## Your task
Repeat exactly the lines of the entries below from the one with "superfamily [G3DSA:1.10.260.40] (1-64)" through the one with "ATOM 11 C C . GLU", both ends included, and nothing else.
** Given records follows **
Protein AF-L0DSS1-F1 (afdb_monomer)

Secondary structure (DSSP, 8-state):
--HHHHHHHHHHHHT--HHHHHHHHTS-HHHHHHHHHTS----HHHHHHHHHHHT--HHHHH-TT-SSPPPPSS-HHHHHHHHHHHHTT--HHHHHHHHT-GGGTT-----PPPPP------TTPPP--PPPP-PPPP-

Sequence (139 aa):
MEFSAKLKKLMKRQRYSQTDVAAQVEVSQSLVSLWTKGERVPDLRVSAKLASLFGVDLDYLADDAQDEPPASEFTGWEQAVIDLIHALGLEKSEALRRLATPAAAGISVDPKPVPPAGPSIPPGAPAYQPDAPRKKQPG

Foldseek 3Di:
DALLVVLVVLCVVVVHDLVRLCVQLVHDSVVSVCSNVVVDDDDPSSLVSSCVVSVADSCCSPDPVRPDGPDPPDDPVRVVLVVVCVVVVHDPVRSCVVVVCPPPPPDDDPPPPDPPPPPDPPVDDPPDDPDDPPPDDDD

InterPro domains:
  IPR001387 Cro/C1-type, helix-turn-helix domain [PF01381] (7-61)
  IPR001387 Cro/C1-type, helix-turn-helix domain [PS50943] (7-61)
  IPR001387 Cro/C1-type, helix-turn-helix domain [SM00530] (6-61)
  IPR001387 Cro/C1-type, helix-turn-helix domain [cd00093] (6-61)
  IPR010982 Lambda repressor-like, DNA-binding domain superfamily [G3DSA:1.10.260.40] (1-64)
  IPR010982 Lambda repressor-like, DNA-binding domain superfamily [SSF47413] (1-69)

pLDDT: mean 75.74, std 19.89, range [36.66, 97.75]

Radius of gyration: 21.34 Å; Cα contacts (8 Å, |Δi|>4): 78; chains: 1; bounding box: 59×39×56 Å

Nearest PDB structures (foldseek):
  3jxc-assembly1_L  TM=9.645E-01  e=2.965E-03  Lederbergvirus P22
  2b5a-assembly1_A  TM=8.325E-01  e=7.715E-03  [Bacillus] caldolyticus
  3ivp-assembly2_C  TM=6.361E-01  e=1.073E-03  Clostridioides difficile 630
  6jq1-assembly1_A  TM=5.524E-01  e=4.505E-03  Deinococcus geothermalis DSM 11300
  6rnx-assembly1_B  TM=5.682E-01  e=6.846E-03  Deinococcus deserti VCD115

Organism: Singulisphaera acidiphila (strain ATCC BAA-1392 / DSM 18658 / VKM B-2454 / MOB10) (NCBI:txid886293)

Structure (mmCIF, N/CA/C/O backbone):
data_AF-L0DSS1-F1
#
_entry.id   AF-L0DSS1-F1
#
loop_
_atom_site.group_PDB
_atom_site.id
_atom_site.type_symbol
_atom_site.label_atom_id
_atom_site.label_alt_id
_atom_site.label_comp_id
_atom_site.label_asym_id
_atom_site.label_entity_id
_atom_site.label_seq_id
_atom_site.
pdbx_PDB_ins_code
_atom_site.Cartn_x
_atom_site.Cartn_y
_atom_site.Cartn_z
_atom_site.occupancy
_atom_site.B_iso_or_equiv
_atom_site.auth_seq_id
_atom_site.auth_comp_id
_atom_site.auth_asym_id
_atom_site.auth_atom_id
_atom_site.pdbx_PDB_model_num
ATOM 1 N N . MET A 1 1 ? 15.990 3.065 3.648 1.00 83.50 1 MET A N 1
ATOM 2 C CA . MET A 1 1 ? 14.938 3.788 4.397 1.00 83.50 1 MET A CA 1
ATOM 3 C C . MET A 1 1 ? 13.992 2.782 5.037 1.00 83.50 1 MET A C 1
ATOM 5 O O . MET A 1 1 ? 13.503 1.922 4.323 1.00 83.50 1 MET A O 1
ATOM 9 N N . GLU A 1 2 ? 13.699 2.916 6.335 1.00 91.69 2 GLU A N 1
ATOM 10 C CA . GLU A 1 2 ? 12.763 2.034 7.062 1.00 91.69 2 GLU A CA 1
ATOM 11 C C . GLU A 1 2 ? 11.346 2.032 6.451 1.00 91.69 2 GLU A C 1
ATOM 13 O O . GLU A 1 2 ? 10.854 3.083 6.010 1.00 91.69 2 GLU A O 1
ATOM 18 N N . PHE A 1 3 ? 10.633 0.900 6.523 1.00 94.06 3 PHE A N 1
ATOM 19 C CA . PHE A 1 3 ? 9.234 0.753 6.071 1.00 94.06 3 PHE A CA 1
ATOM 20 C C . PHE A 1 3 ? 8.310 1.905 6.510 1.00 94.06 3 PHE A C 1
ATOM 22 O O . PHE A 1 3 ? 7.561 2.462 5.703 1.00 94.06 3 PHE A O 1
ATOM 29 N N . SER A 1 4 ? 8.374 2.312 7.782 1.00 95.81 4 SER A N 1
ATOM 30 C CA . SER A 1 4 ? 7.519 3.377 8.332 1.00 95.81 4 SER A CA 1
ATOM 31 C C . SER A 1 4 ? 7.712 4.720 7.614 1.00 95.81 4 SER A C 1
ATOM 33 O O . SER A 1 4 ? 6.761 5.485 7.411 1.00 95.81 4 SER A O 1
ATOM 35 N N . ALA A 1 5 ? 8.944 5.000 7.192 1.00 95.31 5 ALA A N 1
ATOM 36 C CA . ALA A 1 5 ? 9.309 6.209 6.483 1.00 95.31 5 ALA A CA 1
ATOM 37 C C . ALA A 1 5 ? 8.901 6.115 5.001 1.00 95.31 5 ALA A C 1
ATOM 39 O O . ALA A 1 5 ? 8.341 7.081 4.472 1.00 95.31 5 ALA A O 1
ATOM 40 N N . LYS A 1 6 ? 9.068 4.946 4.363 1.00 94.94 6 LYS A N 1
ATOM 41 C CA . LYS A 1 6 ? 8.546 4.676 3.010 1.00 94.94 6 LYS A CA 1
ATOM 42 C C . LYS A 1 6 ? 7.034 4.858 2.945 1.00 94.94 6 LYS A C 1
** End of Given records **
** Given records follows **
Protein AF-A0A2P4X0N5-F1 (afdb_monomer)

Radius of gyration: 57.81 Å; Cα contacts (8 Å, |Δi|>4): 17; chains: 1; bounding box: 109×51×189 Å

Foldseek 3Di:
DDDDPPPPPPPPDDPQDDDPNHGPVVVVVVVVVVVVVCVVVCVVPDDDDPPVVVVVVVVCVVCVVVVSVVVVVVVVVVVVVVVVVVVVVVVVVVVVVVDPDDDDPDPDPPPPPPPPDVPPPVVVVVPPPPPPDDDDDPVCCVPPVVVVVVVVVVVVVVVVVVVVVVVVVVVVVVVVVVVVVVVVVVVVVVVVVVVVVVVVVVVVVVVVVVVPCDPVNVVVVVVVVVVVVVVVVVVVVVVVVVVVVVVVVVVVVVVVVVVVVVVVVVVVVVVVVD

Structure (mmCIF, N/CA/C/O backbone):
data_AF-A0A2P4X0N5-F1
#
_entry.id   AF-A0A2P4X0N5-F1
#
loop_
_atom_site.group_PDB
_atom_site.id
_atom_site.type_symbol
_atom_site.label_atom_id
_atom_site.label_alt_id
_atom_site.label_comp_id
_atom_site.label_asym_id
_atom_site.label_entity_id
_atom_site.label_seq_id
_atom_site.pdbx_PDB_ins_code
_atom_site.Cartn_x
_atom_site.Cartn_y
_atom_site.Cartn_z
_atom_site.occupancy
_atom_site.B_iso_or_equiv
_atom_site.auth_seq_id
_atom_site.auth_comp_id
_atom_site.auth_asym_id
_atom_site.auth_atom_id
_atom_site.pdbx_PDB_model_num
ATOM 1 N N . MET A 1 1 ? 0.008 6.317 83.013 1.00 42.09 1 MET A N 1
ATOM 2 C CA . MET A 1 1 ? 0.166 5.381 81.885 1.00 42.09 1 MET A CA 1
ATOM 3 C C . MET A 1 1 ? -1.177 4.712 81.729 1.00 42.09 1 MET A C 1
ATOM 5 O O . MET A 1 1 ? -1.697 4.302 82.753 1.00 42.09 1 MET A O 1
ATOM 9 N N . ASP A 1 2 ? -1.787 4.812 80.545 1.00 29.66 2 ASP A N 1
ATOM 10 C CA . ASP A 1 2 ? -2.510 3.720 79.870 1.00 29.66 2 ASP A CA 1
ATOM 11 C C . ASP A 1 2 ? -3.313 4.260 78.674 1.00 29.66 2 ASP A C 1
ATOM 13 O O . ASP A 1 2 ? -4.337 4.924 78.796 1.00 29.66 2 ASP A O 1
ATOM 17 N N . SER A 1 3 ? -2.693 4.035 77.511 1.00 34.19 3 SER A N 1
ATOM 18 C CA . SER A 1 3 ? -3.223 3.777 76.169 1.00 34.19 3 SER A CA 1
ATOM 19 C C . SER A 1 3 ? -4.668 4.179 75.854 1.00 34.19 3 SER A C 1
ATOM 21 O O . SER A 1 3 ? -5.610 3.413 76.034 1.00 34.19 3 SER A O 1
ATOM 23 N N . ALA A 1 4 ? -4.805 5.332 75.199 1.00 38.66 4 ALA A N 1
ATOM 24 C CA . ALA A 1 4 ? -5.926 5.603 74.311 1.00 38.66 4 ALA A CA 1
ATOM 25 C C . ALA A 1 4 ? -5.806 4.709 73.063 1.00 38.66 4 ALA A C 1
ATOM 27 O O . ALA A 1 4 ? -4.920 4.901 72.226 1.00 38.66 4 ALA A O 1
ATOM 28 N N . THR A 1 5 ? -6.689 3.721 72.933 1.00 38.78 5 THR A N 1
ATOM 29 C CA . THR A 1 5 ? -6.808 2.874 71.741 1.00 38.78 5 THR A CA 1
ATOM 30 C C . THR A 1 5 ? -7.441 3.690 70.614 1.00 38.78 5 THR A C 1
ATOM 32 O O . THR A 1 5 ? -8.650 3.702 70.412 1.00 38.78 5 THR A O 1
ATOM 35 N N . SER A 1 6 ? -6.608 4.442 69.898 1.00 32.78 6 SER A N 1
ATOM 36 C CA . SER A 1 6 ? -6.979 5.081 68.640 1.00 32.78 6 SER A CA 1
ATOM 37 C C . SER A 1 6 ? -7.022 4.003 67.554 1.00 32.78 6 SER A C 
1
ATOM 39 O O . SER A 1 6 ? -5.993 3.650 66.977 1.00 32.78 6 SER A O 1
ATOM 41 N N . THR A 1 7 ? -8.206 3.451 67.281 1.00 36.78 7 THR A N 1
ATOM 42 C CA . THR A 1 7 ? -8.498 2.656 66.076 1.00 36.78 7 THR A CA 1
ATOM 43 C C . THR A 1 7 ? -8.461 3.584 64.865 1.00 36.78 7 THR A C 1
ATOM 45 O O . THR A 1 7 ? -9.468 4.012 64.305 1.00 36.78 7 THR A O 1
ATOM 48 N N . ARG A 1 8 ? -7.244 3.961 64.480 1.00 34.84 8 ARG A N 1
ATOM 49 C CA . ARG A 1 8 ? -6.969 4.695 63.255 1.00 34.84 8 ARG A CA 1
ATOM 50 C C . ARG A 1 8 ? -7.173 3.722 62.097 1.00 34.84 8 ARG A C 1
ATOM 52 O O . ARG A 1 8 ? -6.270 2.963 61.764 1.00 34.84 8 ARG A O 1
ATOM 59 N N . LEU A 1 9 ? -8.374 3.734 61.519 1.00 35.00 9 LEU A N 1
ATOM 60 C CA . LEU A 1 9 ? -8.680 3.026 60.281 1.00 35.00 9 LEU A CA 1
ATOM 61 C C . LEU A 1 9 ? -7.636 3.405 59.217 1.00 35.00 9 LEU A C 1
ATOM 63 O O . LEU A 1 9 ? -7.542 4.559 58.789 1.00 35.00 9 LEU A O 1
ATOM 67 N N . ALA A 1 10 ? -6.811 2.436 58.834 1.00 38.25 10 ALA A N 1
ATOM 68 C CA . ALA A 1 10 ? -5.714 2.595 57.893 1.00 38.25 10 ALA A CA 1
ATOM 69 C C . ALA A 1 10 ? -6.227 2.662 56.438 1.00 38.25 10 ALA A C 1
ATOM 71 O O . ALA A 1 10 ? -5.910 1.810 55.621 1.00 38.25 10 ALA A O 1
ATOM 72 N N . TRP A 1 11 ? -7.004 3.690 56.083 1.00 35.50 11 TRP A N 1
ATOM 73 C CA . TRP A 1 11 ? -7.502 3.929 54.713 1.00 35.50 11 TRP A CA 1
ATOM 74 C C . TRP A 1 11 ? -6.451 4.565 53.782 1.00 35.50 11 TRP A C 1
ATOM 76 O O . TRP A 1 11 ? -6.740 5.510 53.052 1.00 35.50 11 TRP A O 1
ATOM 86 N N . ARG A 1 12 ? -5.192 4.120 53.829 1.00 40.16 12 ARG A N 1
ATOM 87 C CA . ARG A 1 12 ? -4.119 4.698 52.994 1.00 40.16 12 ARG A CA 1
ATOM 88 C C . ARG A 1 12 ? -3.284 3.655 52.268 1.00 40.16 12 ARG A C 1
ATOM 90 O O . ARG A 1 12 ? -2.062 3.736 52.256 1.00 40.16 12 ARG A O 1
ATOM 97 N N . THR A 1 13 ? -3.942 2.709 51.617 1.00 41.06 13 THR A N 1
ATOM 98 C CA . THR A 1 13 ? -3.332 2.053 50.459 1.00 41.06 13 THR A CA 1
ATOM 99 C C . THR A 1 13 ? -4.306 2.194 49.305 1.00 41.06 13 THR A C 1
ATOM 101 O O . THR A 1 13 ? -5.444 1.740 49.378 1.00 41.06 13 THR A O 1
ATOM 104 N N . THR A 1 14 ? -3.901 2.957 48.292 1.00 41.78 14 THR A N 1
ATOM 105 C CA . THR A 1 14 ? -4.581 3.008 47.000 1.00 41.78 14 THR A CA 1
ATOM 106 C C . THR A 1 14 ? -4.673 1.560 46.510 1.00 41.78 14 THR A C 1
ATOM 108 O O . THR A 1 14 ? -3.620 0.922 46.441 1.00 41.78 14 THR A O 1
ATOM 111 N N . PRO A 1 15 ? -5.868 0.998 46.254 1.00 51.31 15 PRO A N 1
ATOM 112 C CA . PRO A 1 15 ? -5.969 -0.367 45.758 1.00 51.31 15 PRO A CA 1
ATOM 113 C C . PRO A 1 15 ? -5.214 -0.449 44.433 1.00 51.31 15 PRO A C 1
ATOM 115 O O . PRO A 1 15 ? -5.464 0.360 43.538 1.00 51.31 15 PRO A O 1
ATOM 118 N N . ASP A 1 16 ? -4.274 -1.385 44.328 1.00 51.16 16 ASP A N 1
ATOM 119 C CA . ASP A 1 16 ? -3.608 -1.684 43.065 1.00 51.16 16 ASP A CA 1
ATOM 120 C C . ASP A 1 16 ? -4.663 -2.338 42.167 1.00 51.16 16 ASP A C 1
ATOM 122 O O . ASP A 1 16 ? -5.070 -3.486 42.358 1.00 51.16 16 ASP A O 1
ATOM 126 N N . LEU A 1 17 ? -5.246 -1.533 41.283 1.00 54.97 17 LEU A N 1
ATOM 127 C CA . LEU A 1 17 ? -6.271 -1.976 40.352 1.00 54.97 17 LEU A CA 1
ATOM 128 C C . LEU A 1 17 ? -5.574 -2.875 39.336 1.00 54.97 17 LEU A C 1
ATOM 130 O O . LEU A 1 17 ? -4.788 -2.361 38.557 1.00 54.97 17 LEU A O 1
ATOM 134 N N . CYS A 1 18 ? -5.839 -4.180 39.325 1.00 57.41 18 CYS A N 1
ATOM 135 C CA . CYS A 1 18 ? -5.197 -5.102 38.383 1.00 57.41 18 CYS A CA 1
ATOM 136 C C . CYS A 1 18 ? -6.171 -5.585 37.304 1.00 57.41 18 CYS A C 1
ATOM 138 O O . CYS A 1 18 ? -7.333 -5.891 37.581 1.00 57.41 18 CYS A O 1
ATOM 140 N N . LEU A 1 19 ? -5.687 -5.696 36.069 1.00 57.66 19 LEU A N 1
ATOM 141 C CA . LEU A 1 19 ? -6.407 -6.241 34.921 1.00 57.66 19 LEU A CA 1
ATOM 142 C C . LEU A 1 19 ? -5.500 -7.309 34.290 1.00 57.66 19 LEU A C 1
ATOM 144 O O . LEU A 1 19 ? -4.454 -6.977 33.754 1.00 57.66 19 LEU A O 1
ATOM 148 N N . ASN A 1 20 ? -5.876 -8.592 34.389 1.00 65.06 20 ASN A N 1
** End of Given records **
## Exercise answer
  IPR010982 Lambda repressor-like, DNA-binding domain superfamily [G3DSA:1.10.260.40] (1-64)
  IPR010982 Lambda repressor-like, DNA-binding domain superfamily [SSF47413] (1-69)

pLDDT: mean 75.74, std 19.89, range [36.66, 97.75]

Radius of gyration: 21.34 Å; Cα contacts (8 Å, |Δi|>4): 78; chains: 1; bounding box: 59×39×56 Å

Nearest PDB structures (foldseek):
  3jxc-assembly1_L  TM=9.645E-01  e=2.965E-03  Lederbergvirus P22
  2b5a-assembly1_A  TM=8.325E-01  e=7.715E-03  [Bacillus] caldolyticus
  3ivp-assembly2_C  TM=6.361E-01  e=1.073E-03  Clostridioides difficile 630
  6jq1-assembly1_A  TM=5.524E-01  e=4.505E-03  Deinococcus geothermalis DSM 11300
  6rnx-assembly1_B  TM=5.682E-01  e=6.846E-03  Deinococcus deserti VCD115

Organism: Singulisphaera acidiphila (strain ATCC BAA-1392 / DSM 18658 / VKM B-2454 / MOB10) (NCBI:txid886293)

Structure (mmCIF, N/CA/C/O backbone):
data_AF-L0DSS1-F1
#
_entry.id   AF-L0DSS1-F1
#
loop_
_atom_site.group_PDB
_atom_site.id
_atom_site.type_symbol
_atom_site.label_atom_id
_atom_site.label_alt_id
_atom_site.label_comp_id
_atom_site.label_asym_id
_atom_site.label_entity_id
_atom_site.label_seq_id
_atom_site.
pdbx_PDB_ins_code
_atom_site.Cartn_x
_atom_site.Cartn_y
_atom_site.Cartn_z
_atom_site.occupancy
_atom_site.B_iso_or_equiv
_atom_site.auth_seq_id
_atom_site.auth_comp_id
_atom_site.auth_asym_id
_atom_site.auth_atom_id
_atom_site.pdbx_PDB_model_num
ATOM 1 N N . MET A 1 1 ? 15.990 3.065 3.648 1.00 83.50 1 MET A N 1
ATOM 2 C CA . MET A 1 1 ? 14.938 3.788 4.397 1.00 83.50 1 MET A CA 1
ATOM 3 C C . MET A 1 1 ? 13.992 2.782 5.037 1.00 83.50 1 MET A C 1
ATOM 5 O O . MET A 1 1 ? 13.503 1.922 4.323 1.00 83.50 1 MET A O 1
ATOM 9 N N . GLU A 1 2 ? 13.699 2.916 6.335 1.00 91.69 2 GLU A N 1
ATOM 10 C CA . GLU A 1 2 ? 12.763 2.034 7.062 1.00 91.69 2 GLU A CA 1
ATOM 11 C C . GLU A 1 2 ? 11.346 2.032 6.451 1.00 91.69 2 GLU A C 1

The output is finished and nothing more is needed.